Singles from Ego Is Not a Dirty Word
- "Ego Is Not a Dirty Word" Released: 9 April 1975; "All My Friends Are Getting Married" Released: June 1975;

= Ego Is Not a Dirty Word =

1975 album by Skyhooks

Ego Is Not a Dirty Word is the second studio album released by Australian rock band, Skyhooks, in July 1975. The album was the follow-up to their highly successful debut album, Living in the 70's (1974). As with the former album, it was also produced by Ross Wilson.

The album spent 11 weeks at the number-one spot in the Australian Kent Music Report Albums Chart and sold over 200,000 copies. Two singles were lifted from the album, "Ego Is Not a Dirty Word" and "All My Friends are Getting Married".

The American release of the album contained "Horror Movie" and "You Just Like Me 'Cause I'm Good in Bed" from their first album in place of tracks 9 and 10. The album was re-released by Mushroom Records in 1997.

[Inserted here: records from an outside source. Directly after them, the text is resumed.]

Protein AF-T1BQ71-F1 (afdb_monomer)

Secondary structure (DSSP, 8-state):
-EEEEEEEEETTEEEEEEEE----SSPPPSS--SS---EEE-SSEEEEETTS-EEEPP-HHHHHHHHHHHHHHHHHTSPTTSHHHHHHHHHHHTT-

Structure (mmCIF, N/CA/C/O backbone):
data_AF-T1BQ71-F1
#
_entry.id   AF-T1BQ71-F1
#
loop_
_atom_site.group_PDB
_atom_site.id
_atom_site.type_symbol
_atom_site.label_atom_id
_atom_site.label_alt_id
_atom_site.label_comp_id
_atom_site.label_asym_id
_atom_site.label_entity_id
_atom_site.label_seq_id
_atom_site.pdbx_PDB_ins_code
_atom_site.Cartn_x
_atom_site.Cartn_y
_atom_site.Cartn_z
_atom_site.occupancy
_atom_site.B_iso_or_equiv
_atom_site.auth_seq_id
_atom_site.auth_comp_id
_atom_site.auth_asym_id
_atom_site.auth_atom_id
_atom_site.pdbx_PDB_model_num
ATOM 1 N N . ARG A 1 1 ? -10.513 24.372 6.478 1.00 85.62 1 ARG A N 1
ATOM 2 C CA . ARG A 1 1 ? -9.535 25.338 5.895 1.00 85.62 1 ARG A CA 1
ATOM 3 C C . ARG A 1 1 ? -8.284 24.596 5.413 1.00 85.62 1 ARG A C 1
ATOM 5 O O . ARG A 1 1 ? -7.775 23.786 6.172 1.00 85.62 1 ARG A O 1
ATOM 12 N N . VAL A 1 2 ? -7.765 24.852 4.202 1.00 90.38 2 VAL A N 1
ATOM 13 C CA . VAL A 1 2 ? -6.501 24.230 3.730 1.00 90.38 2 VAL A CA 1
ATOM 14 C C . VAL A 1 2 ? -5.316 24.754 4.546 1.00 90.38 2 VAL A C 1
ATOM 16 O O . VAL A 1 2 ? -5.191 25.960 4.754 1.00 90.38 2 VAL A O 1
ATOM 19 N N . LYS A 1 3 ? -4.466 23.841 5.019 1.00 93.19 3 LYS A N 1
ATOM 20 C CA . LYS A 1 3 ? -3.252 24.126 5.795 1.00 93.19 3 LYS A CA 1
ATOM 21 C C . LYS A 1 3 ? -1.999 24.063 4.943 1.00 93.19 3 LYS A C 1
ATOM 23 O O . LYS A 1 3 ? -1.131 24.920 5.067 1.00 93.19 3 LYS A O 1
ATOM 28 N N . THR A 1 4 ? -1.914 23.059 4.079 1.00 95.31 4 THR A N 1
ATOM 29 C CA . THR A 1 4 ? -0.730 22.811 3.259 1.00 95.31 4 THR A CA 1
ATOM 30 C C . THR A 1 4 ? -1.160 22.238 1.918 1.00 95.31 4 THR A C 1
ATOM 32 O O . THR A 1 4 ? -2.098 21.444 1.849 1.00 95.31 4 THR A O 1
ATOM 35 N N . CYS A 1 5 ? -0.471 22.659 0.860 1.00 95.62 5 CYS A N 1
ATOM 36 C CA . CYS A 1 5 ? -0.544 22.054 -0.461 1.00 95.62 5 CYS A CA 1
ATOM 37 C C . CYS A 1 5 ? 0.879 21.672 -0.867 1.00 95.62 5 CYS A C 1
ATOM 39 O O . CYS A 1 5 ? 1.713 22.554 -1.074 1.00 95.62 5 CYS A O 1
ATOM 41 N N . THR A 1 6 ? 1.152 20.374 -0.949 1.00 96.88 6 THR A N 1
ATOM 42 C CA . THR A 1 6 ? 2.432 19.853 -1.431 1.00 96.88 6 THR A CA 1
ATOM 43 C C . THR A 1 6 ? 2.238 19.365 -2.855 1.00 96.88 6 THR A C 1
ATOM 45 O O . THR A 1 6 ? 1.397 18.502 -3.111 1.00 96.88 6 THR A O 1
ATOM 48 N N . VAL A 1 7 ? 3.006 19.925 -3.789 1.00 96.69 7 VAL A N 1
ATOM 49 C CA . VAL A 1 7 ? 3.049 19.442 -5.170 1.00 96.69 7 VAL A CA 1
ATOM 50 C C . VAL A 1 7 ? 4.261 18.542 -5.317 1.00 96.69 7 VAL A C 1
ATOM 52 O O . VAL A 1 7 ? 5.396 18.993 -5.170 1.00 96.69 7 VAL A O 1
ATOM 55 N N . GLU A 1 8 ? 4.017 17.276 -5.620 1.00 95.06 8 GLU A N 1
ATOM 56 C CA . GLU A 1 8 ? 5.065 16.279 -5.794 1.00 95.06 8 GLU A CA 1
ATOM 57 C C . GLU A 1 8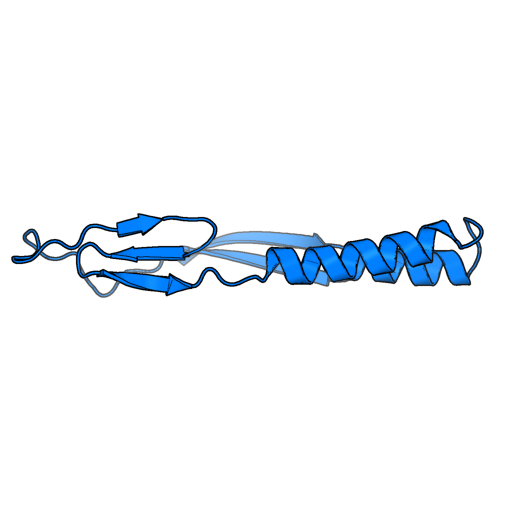 ? 4.922 15.545 -7.124 1.00 95.06 8 GLU A C 1
ATOM 59 O O . GLU A 1 8 ? 3.853 15.496 -7.740 1.00 95.06 8 GLU A O 1
ATOM 64 N N . ARG A 1 9 ? 6.038 14.988 -7.591 1.00 91.56 9 ARG A N 1
ATOM 65 C CA . ARG A 1 9 ? 6.091 14.203 -8.818 1.00 91.56 9 ARG A CA 1
ATOM 66 C C . ARG A 1 9 ? 6.6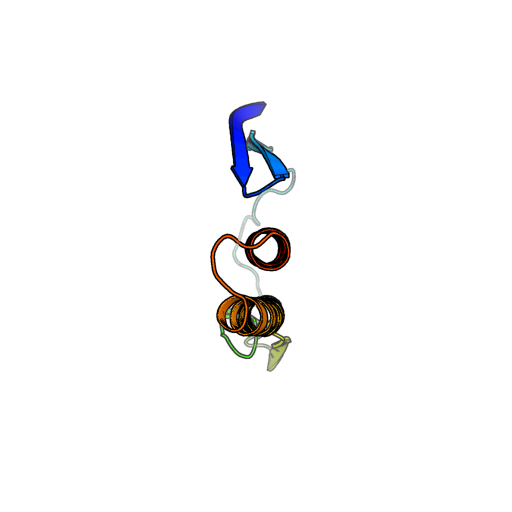28 12.817 -8.511 1.00 91.56 9 ARG A C 1
ATOM 68 O O . ARG A 1 9 ? 7.776 12.680 -8.097 1.00 91.56 9 ARG A O 1
ATOM 75 N N . GLU A 1 10 ? 5.842 11.800 -8.833 1.00 88.31 10 GLU A N 1
ATOM 76 C CA . GLU A 1 10 ? 6.244 10.399 -8.741 1.00 88.31 10 GLU A CA 1
ATOM 77 C C . GLU A 1 10 ? 6.226 9.772 -10.141 1.00 88.31 10 GLU A C 1
ATOM 79 O O . GLU A 1 10 ? 5.188 9.656 -10.802 1.00 88.31 10 GLU A O 1
ATOM 84 N N . GLY A 1 11 ? 7.410 9.414 -10.644 1.00 83.50 11 GLY A N 1
ATOM 85 C CA . GLY A 1 11 ? 7.578 8.917 -12.009 1.00 83.50 11 GLY A CA 1
ATOM 86 C C . GLY A 1 11 ? 7.124 9.932 -13.070 1.00 83.50 11 GLY A C 1
ATOM 87 O O . GLY A 1 11 ? 7.742 10.984 -13.271 1.00 83.50 11 GLY A O 1
ATOM 88 N N . ASP A 1 12 ? 6.061 9.596 -13.802 1.00 81.75 12 ASP A N 1
ATOM 89 C CA . ASP A 1 12 ? 5.435 10.450 -14.818 1.00 81.75 12 ASP A CA 1
ATOM 90 C C . ASP A 1 12 ? 4.124 11.111 -14.360 1.00 81.75 12 ASP A C 1
ATOM 92 O O . ASP A 1 12 ? 3.467 11.764 -15.171 1.00 81.75 12 ASP A O 1
ATOM 96 N N . ARG A 1 13 ? 3.764 10.989 -13.076 1.00 87.00 13 ARG A N 1
ATOM 97 C CA . ARG A 1 13 ? 2.549 11.568 -12.490 1.00 87.00 13 ARG A CA 1
ATOM 98 C C . ARG A 1 13 ? 2.882 12.739 -11.570 1.00 87.00 13 ARG A C 1
ATOM 100 O O . ARG A 1 13 ? 3.891 12.716 -10.869 1.00 87.00 13 ARG A O 1
ATOM 107 N N . TRP A 1 14 ? 2.014 13.744 -11.580 1.00 94.62 14 TRP A N 1
ATOM 108 C CA . TRP A 1 14 ? 2.027 14.861 -10.638 1.00 94.62 14 TRP A CA 1
ATOM 109 C C . TRP A 1 14 ? 0.870 14.704 -9.658 1.00 94.62 14 TRP A C 1
ATOM 111 O O . TRP A 1 14 ? -0.238 14.360 -10.071 1.00 94.62 14 TRP A O 1
ATOM 121 N N . PHE A 1 15 ? 1.129 14.985 -8.387 1.00 94.94 15 PHE A N 1
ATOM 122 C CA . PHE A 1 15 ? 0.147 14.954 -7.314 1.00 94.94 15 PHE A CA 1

At the Australian 1975 King of Pop Awards the album won Most Popular Australian Album. At the 1975 Australian Record Awards, the album won Group Album of the Year.

Professional ratings
Review scores
| Source | Rating |
| AllMusic | Star Half star |

==Track listing==

Side A
| No. | Title | Writer(s) | Length |
|---|---|---|---|
| 1. | "Ego Is Not a Dirty Word" | Greg Macainsh | 2:58 |
| 2. | "Love on the Radio" | Macainsh, Steve Hill | 4:20 |
| 3. | "Saturday Night" | Macainsh | 2:45 |
| 4. | "Love's Not Good Enough" | Macainsh | 7:15 |
| 5. | "The Other Side" | Macainsh | 3:12 |

Side B
| No. | Title | Writer(s) | Length |
|---|---|---|---|
| 1. | "Smartarse Songwriters" | Macainsh | 4:09 |
| 2. | "Mercedes Ladies" | Macainsh | 4:29 |
| 3. | "All My Friends Are Getting Married" | Macainsh | 4:50 |
| 4. | "Every Chase a Steeple" | Red Symons | 3:41 |
| 5. | "Private Eye" | Macainsh | 3:00 |

==Charts==
===Weekly charts===

| Chart (1975) | Peak position |
|---|---|
| Australian Kent Music Report Albums Chart | 1 |
| Canada Top Albums/CDs (RPM) | 59 |

===Year-end charts===

| Chart (1975) | Position |
|---|---|
| Australian Kent Music Report Albums Chart | 4 |

==Certifications ==

| Region | Certification | Certified units/sales |
|---|---|---|
| Australia | — | 350,000 |

==Personnel==
- Skyhooks
- Shirley Strachan – lead vocals
- Red Symons – guitar, backing vocals, piano (9)
- Bob "Bongo" Starkie – guitar, backing vocals
- Greg Macainsh – bass guitar, backing vocals
- Imants Alfred Strauks – drums, percussion, backing vocals

- Additional musicians
- Ross Wilson (as Duke Wilson) – producer
- Peter Jones – Fender Rhodes electric piano (2, 8), marimba and vibraphone (1), chimes (3), boobams (4)
- Greg Sneddon – Arp synthesiser (10)
- Andy Cowan – Minimoog synthesizer (10)
- Col Loughnan – tenor and baritone saxophones (6)
- Pat Wilson – finger cymbals (1)
- Ross Wilson – Yamaha synthesiser (1), vocal harmonies
- Ian Mason – harmony vocals (8)
- Jenny Keath – harmony vocals (1)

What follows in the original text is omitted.